▸ Your assignment:
Your answer should be the lines below from the one holding "ATOM 71 C CA" through the one holding "ATOM 89 O O", copied exactly and with nothing else.

▸ Provided information:
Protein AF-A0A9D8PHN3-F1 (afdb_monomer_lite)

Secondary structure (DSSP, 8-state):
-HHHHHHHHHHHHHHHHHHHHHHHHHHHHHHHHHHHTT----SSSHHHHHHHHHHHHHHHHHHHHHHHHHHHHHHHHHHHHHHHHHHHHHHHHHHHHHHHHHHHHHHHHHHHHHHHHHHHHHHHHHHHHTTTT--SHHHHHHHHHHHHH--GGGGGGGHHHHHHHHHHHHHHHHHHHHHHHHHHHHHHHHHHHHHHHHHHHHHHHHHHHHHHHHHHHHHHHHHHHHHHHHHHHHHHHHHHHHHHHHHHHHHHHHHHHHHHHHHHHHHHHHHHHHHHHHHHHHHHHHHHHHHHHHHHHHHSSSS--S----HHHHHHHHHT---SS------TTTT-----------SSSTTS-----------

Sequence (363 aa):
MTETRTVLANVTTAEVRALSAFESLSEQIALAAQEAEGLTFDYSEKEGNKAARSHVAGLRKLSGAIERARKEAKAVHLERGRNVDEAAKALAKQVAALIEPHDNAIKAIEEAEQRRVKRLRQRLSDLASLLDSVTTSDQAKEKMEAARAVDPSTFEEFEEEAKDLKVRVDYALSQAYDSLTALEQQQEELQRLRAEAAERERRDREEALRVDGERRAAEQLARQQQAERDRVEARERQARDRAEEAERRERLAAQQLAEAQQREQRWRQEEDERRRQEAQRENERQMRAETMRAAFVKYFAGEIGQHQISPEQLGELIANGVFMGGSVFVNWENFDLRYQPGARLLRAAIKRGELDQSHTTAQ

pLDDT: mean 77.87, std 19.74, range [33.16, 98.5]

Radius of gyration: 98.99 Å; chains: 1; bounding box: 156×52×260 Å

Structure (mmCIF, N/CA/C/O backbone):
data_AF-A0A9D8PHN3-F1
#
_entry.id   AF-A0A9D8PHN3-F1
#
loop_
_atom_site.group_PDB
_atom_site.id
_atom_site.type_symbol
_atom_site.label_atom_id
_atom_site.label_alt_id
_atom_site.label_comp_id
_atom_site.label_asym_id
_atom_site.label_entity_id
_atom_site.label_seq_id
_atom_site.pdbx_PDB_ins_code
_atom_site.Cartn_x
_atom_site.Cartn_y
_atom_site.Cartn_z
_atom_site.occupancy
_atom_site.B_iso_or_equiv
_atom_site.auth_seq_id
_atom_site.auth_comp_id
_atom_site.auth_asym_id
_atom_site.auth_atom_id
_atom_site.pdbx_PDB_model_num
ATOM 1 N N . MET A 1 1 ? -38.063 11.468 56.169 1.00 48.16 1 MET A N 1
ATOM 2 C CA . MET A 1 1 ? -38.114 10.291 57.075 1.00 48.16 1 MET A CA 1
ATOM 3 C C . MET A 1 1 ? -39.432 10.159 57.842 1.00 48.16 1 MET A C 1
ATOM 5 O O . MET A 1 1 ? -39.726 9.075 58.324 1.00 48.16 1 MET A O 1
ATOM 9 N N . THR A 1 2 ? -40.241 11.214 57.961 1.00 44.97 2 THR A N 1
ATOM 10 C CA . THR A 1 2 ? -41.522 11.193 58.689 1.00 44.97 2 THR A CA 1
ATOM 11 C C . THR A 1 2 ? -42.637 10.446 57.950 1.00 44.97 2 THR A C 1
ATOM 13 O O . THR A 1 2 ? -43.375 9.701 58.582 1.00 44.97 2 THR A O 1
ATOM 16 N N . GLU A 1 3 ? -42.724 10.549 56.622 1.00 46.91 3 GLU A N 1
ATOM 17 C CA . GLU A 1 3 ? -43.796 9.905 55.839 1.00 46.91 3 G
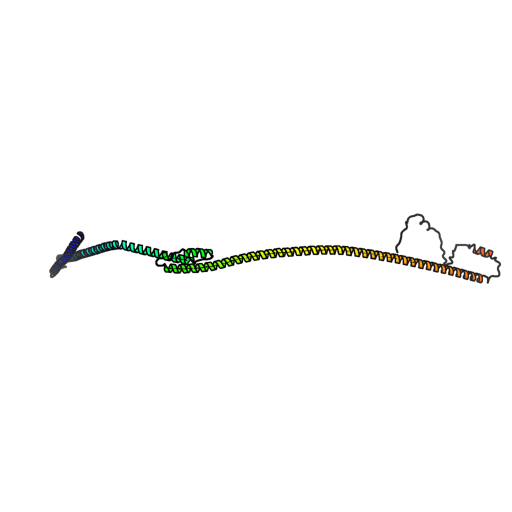LU A CA 1
ATOM 18 C C . GLU A 
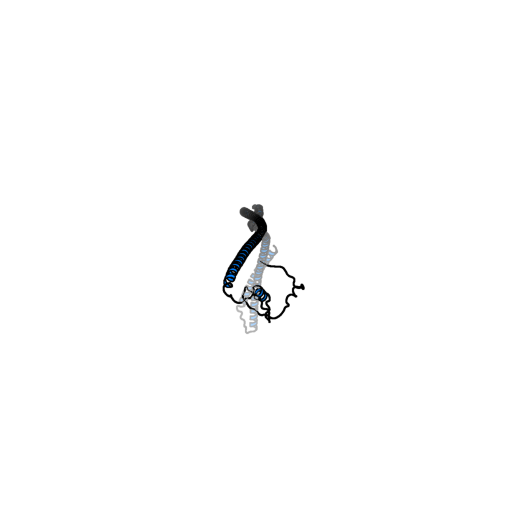1 3 ? -43.708 8.374 55.821 1.00 46.91 3 GLU A C 1
ATOM 20 O O . GLU A 1 3 ? -44.712 7.687 55.993 1.00 46.91 3 GLU A O 1
ATOM 25 N N . THR A 1 4 ? -42.501 7.815 55.709 1.00 50.81 4 THR A N 1
ATOM 26 C CA . THR A 1 4 ? -42.281 6.360 55.656 1.00 50.81 4 THR A CA 1
ATOM 27 C C . THR A 1 4 ? -42.719 5.662 56.948 1.00 50.81 4 THR A C 1
ATOM 29 O O . THR A 1 4 ? -43.217 4.538 56.918 1.00 50.81 4 THR A O 1
ATOM 32 N N . ARG A 1 5 ? -42.578 6.345 58.095 1.00 46.97 5 ARG A N 1
ATOM 33 C CA . ARG A 1 5 ? -42.972 5.823 59.411 1.00 46.97 5 ARG A CA 1
ATOM 34 C C . ARG A 1 5 ? -44.494 5.806 59.591 1.00 46.97 5 ARG A C 1
ATOM 36 O O . ARG A 1 5 ? -45.015 4.874 60.198 1.00 46.97 5 ARG A O 1
ATOM 43 N N . THR A 1 6 ? -45.201 6.787 59.031 1.00 53.94 6 THR A N 1
ATOM 44 C CA . THR A 1 6 ? -46.669 6.879 59.083 1.00 53.94 6 THR A CA 1
ATOM 45 C C . THR A 1 6 ? -47.340 5.816 58.207 1.00 53.94 6 THR A C 1
ATOM 47 O O . THR A 1 6 ? -48.317 5.201 58.626 1.00 53.94 6 THR A O 1
ATOM 50 N N . VAL A 1 7 ? -46.784 5.530 57.023 1.00 58.22 7 VAL A N 1
ATOM 51 C CA . VAL A 1 7 ? -47.313 4.496 56.111 1.00 58.22 7 VAL A CA 1
ATOM 52 C C . VAL A 1 7 ? -47.198 3.094 56.724 1.00 58.22 7 VAL A C 1
ATOM 54 O O . VAL A 1 7 ? -48.160 2.330 56.696 1.00 58.22 7 VAL A O 1
ATOM 57 N N . LEU A 1 8 ? -46.062 2.769 57.352 1.00 53.69 8 LEU A N 1
ATOM 58 C CA . LEU A 1 8 ? -45.854 1.466 57.997 1.00 53.69 8 LEU A CA 1
ATOM 59 C C . LEU A 1 8 ? -46.819 1.215 59.169 1.00 53.69 8 LEU A C 1
ATOM 61 O O . LEU A 1 8 ? -47.316 0.101 59.308 1.00 53.69 8 LEU A O 1
ATOM 65 N N . ALA A 1 9 ? -47.118 2.237 59.977 1.00 60.16 9 ALA A N 1
ATOM 66 C CA . ALA A 1 9 ? -48.047 2.123 61.106 1.00 60.16 9 ALA A CA 1
ATOM 67 C C . ALA A 1 9 ? -49.514 1.926 60.667 1.00 60.16 9 ALA A C 1
ATOM 69 O O . ALA A 1 9 ? -50.279 1.219 61.325 1.00 60.16 9 ALA A O 1
ATOM 70 N N . ASN A 1 10 ? -49.911 2.513 59.536 1.00 60.41 10 ASN A N 1
ATOM 71 C CA . ASN A 1 10 ? -51.261 2.350 58.993 1.00 60.41 10 ASN A CA 1
ATOM 72 C C . ASN A 1 10 ? -51.468 0.961 58.369 1.00 60.41 10 ASN A C 1
ATOM 74 O O . ASN A 1 10 ? -52.532 0.367 58.541 1.00 60.41 10 ASN A O 1
ATOM 78 N N . VAL A 1 11 ? -50.447 0.415 57.699 1.00 60.47 11 VAL A N 1
ATOM 79 C CA . VAL A 1 11 ? -50.499 -0.916 57.068 1.00 60.47 11 VAL A CA 1
ATOM 80 C C . VAL A 1 11 ? -50.582 -2.029 58.111 1.00 60.47 11 VAL A C 1
ATOM 82 O O . VAL A 1 11 ? -51.415 -2.917 57.969 1.00 60.47 11 VAL A O 1
ATOM 85 N N . THR A 1 12 ? -49.812 -1.962 59.200 1.00 70.12 12 THR A N 1
ATOM 86 C CA . THR A 1 12 ? -49.903 -2.958 60.284 1.00 70.12 12 THR A CA 1
ATOM 87 C C . THR A 1 12 ? -51.260 -2.919 60.985 1.00 70.12 12 THR A C 1
ATOM 89 O O . THR A 1 12 ? -51.834 -3.961 61.289 1.00 70.12 12 THR A O 1
ATOM 92 N N . THR A 1 13 ? -51.825 -1.726 61.179 1.00 76.12 13 THR A N 1
ATOM 93 C CA . THR A 1 13 ? -53.173 -1.564 61.744 1.00 76.12 13 THR A CA 1
ATOM 94 C C . THR A 1 13 ? -54.250 -2.130 60.806 1.00 76.12 13 THR A C 1
ATOM 96 O O . THR A 1 13 ? -55.204 -2.759 61.264 1.00 76.12 13 THR A O 1
ATOM 99 N N . ALA A 1 14 ? -54.092 -1.959 59.490 1.00 73.75 14 ALA A N 1
ATOM 100 C CA . ALA A 1 14 ? -54.996 -2.512 58.484 1.00 73.75 14 ALA A CA 1
ATOM 101 C C . ALA A 1 14 ? -54.878 -4.043 58.347 1.00 73.75 14 ALA A C 1
ATOM 103 O O . ALA A 1 14 ? -55.901 -4.713 58.236 1.00 73.75 14 ALA A O 1
ATOM 104 N N . GLU A 1 15 ? -53.664 -4.601 58.412 1.00 74.56 15 GLU A N 1
ATOM 105 C CA . GLU A 1 15 ? -53.415 -6.053 58.430 1.00 74.56 15 GLU A CA 1
ATOM 106 C C . GLU A 1 15 ? -54.073 -6.704 59.663 1.00 74.56 15 GLU A C 1
ATOM 108 O O . GLU A 1 15 ? -54.807 -7.683 59.530 1.00 74.56 15 GLU A O 1
ATOM 113 N N . VAL A 1 16 ? -53.902 -6.111 60.853 1.00 80.44 16 VAL A N 1
ATOM 114 C CA . VAL A 1 16 ? -54.545 -6.578 62.097 1.00 80.44 16 VAL A CA 1
ATOM 115 C C . VAL A 1 16 ? -56.073 -6.493 62.009 1.00 80.44 16 VAL A C 1
ATOM 117 O O . VAL A 1 16 ? -56.764 -7.432 62.398 1.00 80.44 16 VAL A O 1
ATOM 120 N N . ARG A 1 17 ? -56.617 -5.404 61.451 1.00 80.94 17 ARG A N 1
ATOM 121 C CA . ARG A 1 17 ? -58.066 -
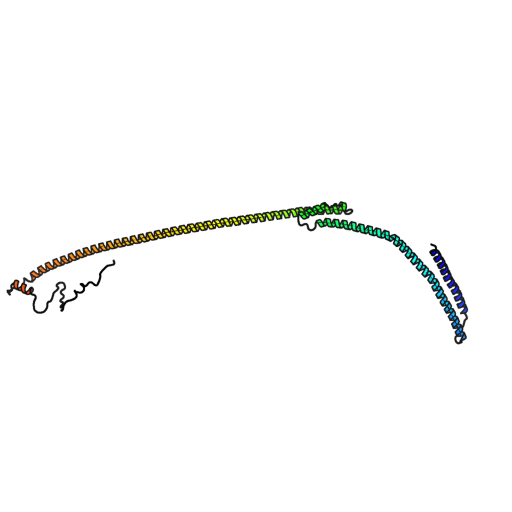5.236 61.245 1.00 80.94 17 ARG A CA 1
ATOM 122 C C . ARG A 1 17 ? -58.645 -6.249 60.255 1.00 80.94 17 ARG A C 1
ATOM 124 O O . ARG A 1 17 ? -59.770 -6.707 60.433 1.00 80.94 17 ARG A O 1
ATOM 131 N N . ALA A 1 18 ? -57.907 -6.575 59.199 1.00 76.75 18 ALA A N 1
ATOM 132 C CA . ALA A 1 18 ? -58.339 -7.553 58.212 1.00 76.75 18 ALA A CA 1
ATOM 133 C C . ALA A 1 18 ? -58.396 -8.968 58.809 1.00 76.75 18 ALA A C 1
ATOM 135 O O . ALA A 1 18 ? -59.347 -9.700 58.548 1.00 76.75 18 ALA A O 1
ATOM 136 N N . LEU A 1 19 ? -57.418 -9.335 59.645 1.00 76.69 19 LEU A N 1
ATOM 137 C CA . LEU A 1 19 ? -57.395 -10.623 60.345 1.00 76.69 19 LEU A CA 1
ATOM 138 C C . LEU A 1 19 ? -58.526 -10.741 61.378 1.00 76.69 19 LEU A C 1
ATOM 140 O O . LEU A 1 19 ? -59.245 -11.738 61.369 1.00 76.69 19 LEU A O 1
ATOM 144 N N . SER A 1 20 ? -58.767 -9.701 62.181 1.00 81.88 20 SER A N 1
ATOM 145 C CA . SER A 1 20 ? -59.871 -9.712 63.153 1.00 81.88 20 SER A CA 1
ATOM 146 C C . SER A 1 20 ? -61.258 -9.717 62.496 1.00 81.88 20 SER A C 1
ATOM 148 O O . SER A 1 20 ? -62.215 -10.259 63.051 1.00 81.88 20 SER A O 1
ATOM 150 N N . ALA A 1 21 ? -61.390 -9.186 61.273 1.00 83.81 21 ALA A N 1
ATOM 151 C CA . ALA A 1 21 ? -62.624 -9.297 60.497 1.00 83.81 21 ALA A CA 1
ATOM 152 C C . ALA A 1 21 ? -62.955 -10.757 60.137 1.00 83.81 21 ALA A C 1
ATOM 154 O O . ALA A 1 21 ? -64.126 -11.134 60.146 1.00 83.81 21 ALA A O 1
ATOM 155 N N . PHE A 1 22 ? -61.950 -11.593 59.854 1.00 84.81 22 PHE A N 1
ATOM 156 C CA . PHE A 1 22 ? -62.159 -13.023 59.609 1.00 84.81 22 PHE A CA 1
ATOM 157 C C . PHE A 1 22 ? -62.530 -13.790 60.876 1.00 84.81 22 PHE A C 1
ATOM 159 O O . PHE A 1 22 ? -63.374 -14.680 60.800 1.00 84.81 22 PHE A O 1
ATOM 166 N N . GLU A 1 23 ? -61.962 -13.423 62.024 1.00 85.31 23 GLU A N 1
ATOM 167 C CA . GLU A 1 23 ? -62.345 -13.986 63.325 1.00 85.31 23 GLU A CA 1
ATOM 168 C C . GLU A 1 23 ? -63.822 -13.688 63.623 1.00 85.31 23 GLU A C 1
ATOM 170 O O . GLU A 1 23 ? -64.607 -14.613 63.826 1.00 85.31 23 GLU A O 1
ATOM 175 N N . SER A 1 24 ? -64.254 -12.429 63.490 1.00 86.56 24 SER A N 1
ATOM 176 C CA . SER A 1 24 ? -65.668 -12.057 63.666 1.00 86.56 24 SER A CA 1
ATOM 177 C C . SER A 1 24 ? -66.604 -12.730 62.650 1.00 86.56 24 SER A C 1
ATOM 179 O O . SER A 1 24 ? -67.721 -13.126 62.987 1.00 86.56 24 SER A O 1
ATOM 181 N N . LEU A 1 25 ? -66.170 -12.900 61.396 1.00 90.06 25 LEU A N 1
ATOM 182 C CA . LEU A 1 25 ? -66.943 -13.645 60.396 1.00 90.06 25 LEU A CA 1
ATOM 183 C C . LEU A 1 25 ? -67.023 -15.138 60.732 1.00 90.06 25 LEU A C 1
ATOM 185 O O . LEU A 1 25 ? -68.054 -15.751 60.472 1.00 90.06 25 LEU A O 1
ATOM 189 N N . SER A 1 26 ? -65.977 -15.721 61.320 1.00 86.62 26 SER A N 1
ATOM 190 C CA . SER A 1 26 ? -65.978 -17.123 61.747 1.00 86.62 26 SER A CA 1
ATOM 191 C C . SER A 1 26 ? -66.993 -17.378 62.864 1.00 86.62 26 SER A C 1
ATOM 193 O O . SER A 1 26 ? -67.729 -18.361 62.803 1.00 86.62 26 SER A O 1
ATOM 195 N N . GLU A 1 27 ? -67.130 -16.437 63.803 1.00 89.81 27 GLU A N 1
ATOM 196 C CA . GLU A 1 27 ? -68.161 -16.470 64.845 1.00 89.81 27 GLU A CA 1
ATOM 197 C C . GLU A 1 27 ? -69.571 -16.370 64.242 1.00 89.81 27 GLU A C 1
ATOM 199 O O . GLU A 1 27 ? -70.457 -17.145 64.599 1.00 89.81 27 GLU A O 1
ATOM 204 N N . GLN A 1 28 ? -69.782 -15.480 63.263 1.00 89.19 28 GLN A N 1
ATOM 205 C CA . GLN A 1 28 ? -71.067 -15.361 62.557 1.00 89.19 28 GLN A CA 1
ATOM 206 C C . GLN A 1 28 ? -71.426 -16.622 61.761 1.00 89.19 28 GLN A C 1
ATOM 208 O O . GLN A 1 28 ? -72.596 -16.993 61.692 1.00 89.19 28 GLN A O 1
ATOM 213 N N . ILE A 1 29 ? -70.436 -17.292 61.161 1.00 90.88 29 ILE A N 1
ATOM 214 C CA . ILE A 1 29 ? -70.636 -18.573 60.469 1.00 90.88 29 ILE A CA 1
ATOM 215 C C . ILE A 1 29 ? -71.013 -19.664 61.473 1.00 90.88 29 ILE A C 1
ATOM 217 O O . ILE A 1 29 ? -71.929 -20.433 61.195 1.00 90.88 29 ILE A O 1
ATOM 221 N N . ALA A 1 30 ? -70.346 -19.722 62.628 1.00 89.38 30 ALA A N 1
ATOM 222 C CA . ALA A 1 30 ? -70.653 -20.693 63.675 1.00 89.38 30 ALA A CA 1
ATOM 223 C C . ALA A 1 30 ? -72.082 -20.515 64.214 1.00 89.38 30 ALA A C 1
ATOM 225 O O . ALA A 1 30 ? -72.814 -21.495 64.333 1.00 89.38 30 ALA A O 1
ATOM 226 N N . LEU A 1 31 ? -72.511 -19.269 64.445 1.00 88.50 31 LEU A N 1
ATOM 227 C CA . LEU A 1 31 ? -73.889 -18.950 64.830 1.00 88.50 31 LEU A CA 1
ATOM 228 C C . LEU A 1 31 ? -74.892 -19.343 63.740 1.00 88.50 31 LEU A C 1
ATOM 230 O O . LEU A 1 31 ? -75.864 -20.032 64.026 1.00 88.50 31 LEU A O 1
ATOM 234 N N . ALA A 1 32 ? -74.635 -18.981 62.479 1.00 87.00 32 ALA A N 1
ATOM 235 C CA . ALA A 1 32 ? -75.513 -19.345 61.365 1.00 87.00 32 ALA A CA 1
ATOM 236 C C . ALA A 1 32 ? -75.602 -20.870 61.153 1.00 87.00 32 ALA A C 1
ATOM 238 O O . ALA A 1 32 ? -76.644 -21.372 60.734 1.00 87.00 32 ALA A O 1
ATOM 239 N N . ALA A 1 33 ? -74.525 -21.609 61.440 1.00 87.31 33 ALA A N 1
ATOM 240 C CA . ALA A 1 33 ? -74.506 -23.068 61.399 1.00 87.31 33 ALA A CA 1
ATOM 241 C C . ALA A 1 33 ? -75.335 -23.679 62.539 1.00 87.31 33 ALA A C 1
ATOM 243 O O . ALA A 1 33 ? -76.125 -24.585 62.288 1.00 87.31 33 ALA A O 1
ATOM 244 N N . GLN A 1 34 ? -75.211 -23.144 63.756 1.00 88.06 34 GLN A N 1
ATOM 245 C CA . GLN A 1 34 ? -76.021 -23.555 64.903 1.00 88.06 34 GLN A CA 1
ATOM 246 C C . GLN A 1 34 ? -77.512 -23.258 64.683 1.00 88.06 34 GLN A C 1
ATOM 248 O O . GLN A 1 34 ? -78.358 -24.088 64.990 1.00 88.06 34 GLN A O 1
ATOM 253 N N . GLU A 1 35 ? -77.847 -22.099 64.109 1.00 85.94 35 GLU A N 1
ATOM 254 C CA . GLU A 1 35 ? -79.226 -21.740 63.752 1.00 85.94 35 GLU A CA 1
ATOM 255 C C . GLU A 1 35 ? -79.809 -22.637 62.655 1.00 85.94 35 GLU A C 1
ATOM 257 O O . GLU A 1 35 ? -81.020 -22.838 62.611 1.00 85.94 35 GLU A O 1
ATOM 262 N N . ALA A 1 36 ? -78.972 -23.162 61.757 1.00 82.56 36 ALA A N 1
ATOM 263 C CA . ALA A 1 36 ? -79.399 -24.102 60.726 1.00 82.56 36 ALA A CA 1
ATOM 264 C C . ALA A 1 36 ? -79.638 -25.516 61.288 1.00 82.56 36 ALA A C 1
ATOM 266 O O . ALA A 1 36 ? -80.432 -26.276 60.725 1.00 82.56 36 ALA A O 1
ATOM 267 N N . GLU A 1 37 ? -78.984 -25.874 62.397 1.00 80.31 37 GLU A N 1
ATOM 268 C CA . GLU A 1 37 ? -79.121 -27.168 63.060 1.00 80.31 37 GLU A CA 1
ATOM 269 C C . GLU A 1 37 ? -80.497 -27.271 63.746 1.00 80.31 37 GLU A C 1
ATOM 271 O O . GLU A 1 37 ? -80.735 -26.760 64.836 1.00 80.31 37 GLU A O 1
ATOM 276 N N . GLY A 1 38 ? -81.449 -27.910 63.058 1.00 75.81 38 GLY A N 1
ATOM 277 C CA . GLY A 1 38 ? -82.837 -28.073 63.517 1.00 75.81 38 GLY A CA 1
ATOM 278 C C . GLY A 1 38 ? -83.860 -27.195 62.790 1.00 75.81 38 GLY A C 1
ATOM 279 O O . GLY A 1 38 ? -85.064 -27.347 63.005 1.00 75.81 38 GLY A O 1
ATOM 280 N N . LEU A 1 39 ? -83.421 -26.325 61.878 1.00 81.81 39 LEU A N 1
ATOM 281 C CA . LEU A 1 39 ? -84.309 -25.469 61.096 1.00 81.81 39 LEU A CA 1
ATOM 282 C C . LEU A 1 39 ? -84.844 -26.229 59.875 1.00 81.81 39 LEU A C 1
ATOM 284 O O . LEU A 1 39 ? -84.142 -26.433 58.887 1.00 81.81 39 LEU A O 1
ATOM 288 N N . THR A 1 40 ? -86.106 -26.655 59.935 1.00 82.88 40 THR A N 1
ATOM 289 C CA . THR A 1 40 ? -86.782 -27.326 58.813 1.00 82.88 40 THR A CA 1
ATOM 290 C C . THR A 1 40 ? -87.851 -26.402 58.244 1.00 82.88 40 THR A C 1
ATOM 292 O O . THR A 1 40 ? -88.751 -25.976 58.965 1.00 82.88 40 THR A O 1
ATOM 295 N N . PHE A 1 41 ? -87.756 -26.073 56.955 1.00 87.88 41 PHE A N 1
ATOM 296 C CA . PHE A 1 41 ? -88.736 -25.225 56.277 1.00 87.88 41 PHE A CA 1
ATOM 297 C C . PHE A 1 41 ? -89.717 -26.071 55.465 1.00 87.88 41 PHE A C 1
ATOM 299 O O . PHE A 1 41 ? -89.299 -26.941 54.702 1.00 87.88 41 PHE A O 1
ATOM 306 N N . ASP A 1 42 ? -91.009 -25.765 55.562 1.00 85.00 42 ASP A N 1
ATOM 307 C CA . ASP A 1 42 ? -91.998 -26.269 54.611 1.00 85.00 42 ASP A CA 1
ATOM 308 C C . ASP A 1 42 ? -92.007 -25.381 53.358 1.00 85.00 42 ASP A C 1
ATOM 310 O O . ASP A 1 42 ? -92.432 -24.225 53.376 1.00 85.00 42 ASP A O 1
ATOM 314 N N . TYR A 1 43 ? -91.502 -25.912 52.248 1.00 85.06 43 TYR A N 1
ATOM 315 C CA . TYR A 1 43 ? -91.400 -25.181 50.984 1.00 85.06 43 TYR A CA 1
ATOM 316 C C . TYR A 1 43 ? -92.728 -25.077 50.222 1.00 85.06 43 TYR A C 1
ATOM 318 O O . TYR A 1 43 ? -92.817 -24.284 49.277 1.00 85.06 43 TYR A O 1
ATOM 326 N N . SER A 1 44 ? -93.729 -25.881 50.598 1.00 79.69 44 SER A N 1
ATOM 327 C CA . SER A 1 44 ? -95.046 -25.911 49.958 1.00 79.69 44 SER A CA 1
ATOM 328 C C . SER A 1 44 ? -95.954 -24.783 50.456 1.00 79.69 44 SER A C 1
ATOM 330 O O . SER A 1 44 ? -96.761 -24.251 49.690 1.00 79.69 44 SER A O 1
ATOM 332 N N . GLU A 1 45 ? -95.759 -24.342 51.701 1.00 85.75 45 GLU A N 1
ATOM 333 C CA . GLU A 1 45 ? -96.458 -23.206 52.287 1.00 85.75 45 GLU A CA 1
ATOM 334 C C . GLU A 1 45 ? -95.777 -21.873 51.927 1.00 85.75 45 GLU A C 1
ATOM 336 O O . GLU A 1 45 ? -94.549 -21.731 51.911 1.00 85.75 45 GLU A O 1
ATOM 341 N N . LYS A 1 46 ? -96.585 -20.843 51.650 1.00 84.62 46 LYS A N 1
ATOM 342 C CA . LYS A 1 46 ? -96.094 -19.515 51.248 1.00 84.62 46 LYS A CA 1
ATOM 343 C C . LYS A 1 46 ? -95.182 -18.877 52.305 1.00 84.62 46 LYS A C 1
ATOM 345 O O . LYS A 1 46 ? -94.179 -18.261 51.938 1.00 84.62 46 LYS A O 1
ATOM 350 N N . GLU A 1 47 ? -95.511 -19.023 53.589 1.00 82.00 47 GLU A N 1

▸ Written reply:
ATOM 71 C CA . ASN A 1 10 ? -51.261 2.350 58.993 1.00 60.41 10 ASN A CA 1
ATOM 72 C C . ASN A 1 10 ? -51.468 0.961 58.369 1.00 60.41 10 ASN A C 1
ATOM 74 O O . ASN A 1 10 ? -52.532 0.367 58.541 1.00 60.41 10 ASN A O 1
ATOM 78 N N . VAL A 1 11 ? -50.447 0.415 57.699 1.00 60.47 11 VAL A N 1
ATOM 79 C CA . VAL A 1 11 ? -50.499 -0.916 57.068 1.00 60.47 11 VAL A CA 1
ATOM 80 C C . VAL A 1 11 ? -50.582 -2.029 58.111 1.00 60.47 11 VAL A C 1
ATOM 82 O O . VAL A 1 11 ? -51.415 -2.917 57.969 1.00 60.47 11 VAL A O 1
ATOM 85 N N . THR A 1 12 ? -49.812 -1.962 59.200 1.00 70.12 12 THR A N 1
ATOM 86 C CA . THR A 1 12 ? -49.903 -2.958 60.284 1.00 70.12 12 THR A CA 1
ATOM 87 C C . THR A 1 12 ? -51.260 -2.919 60.985 1.00 70.12 12 THR A C 1
ATOM 89 O O . THR A 1 12 ? -51.834 -3.961 61.289 1.00 70.12 12 THR A O 1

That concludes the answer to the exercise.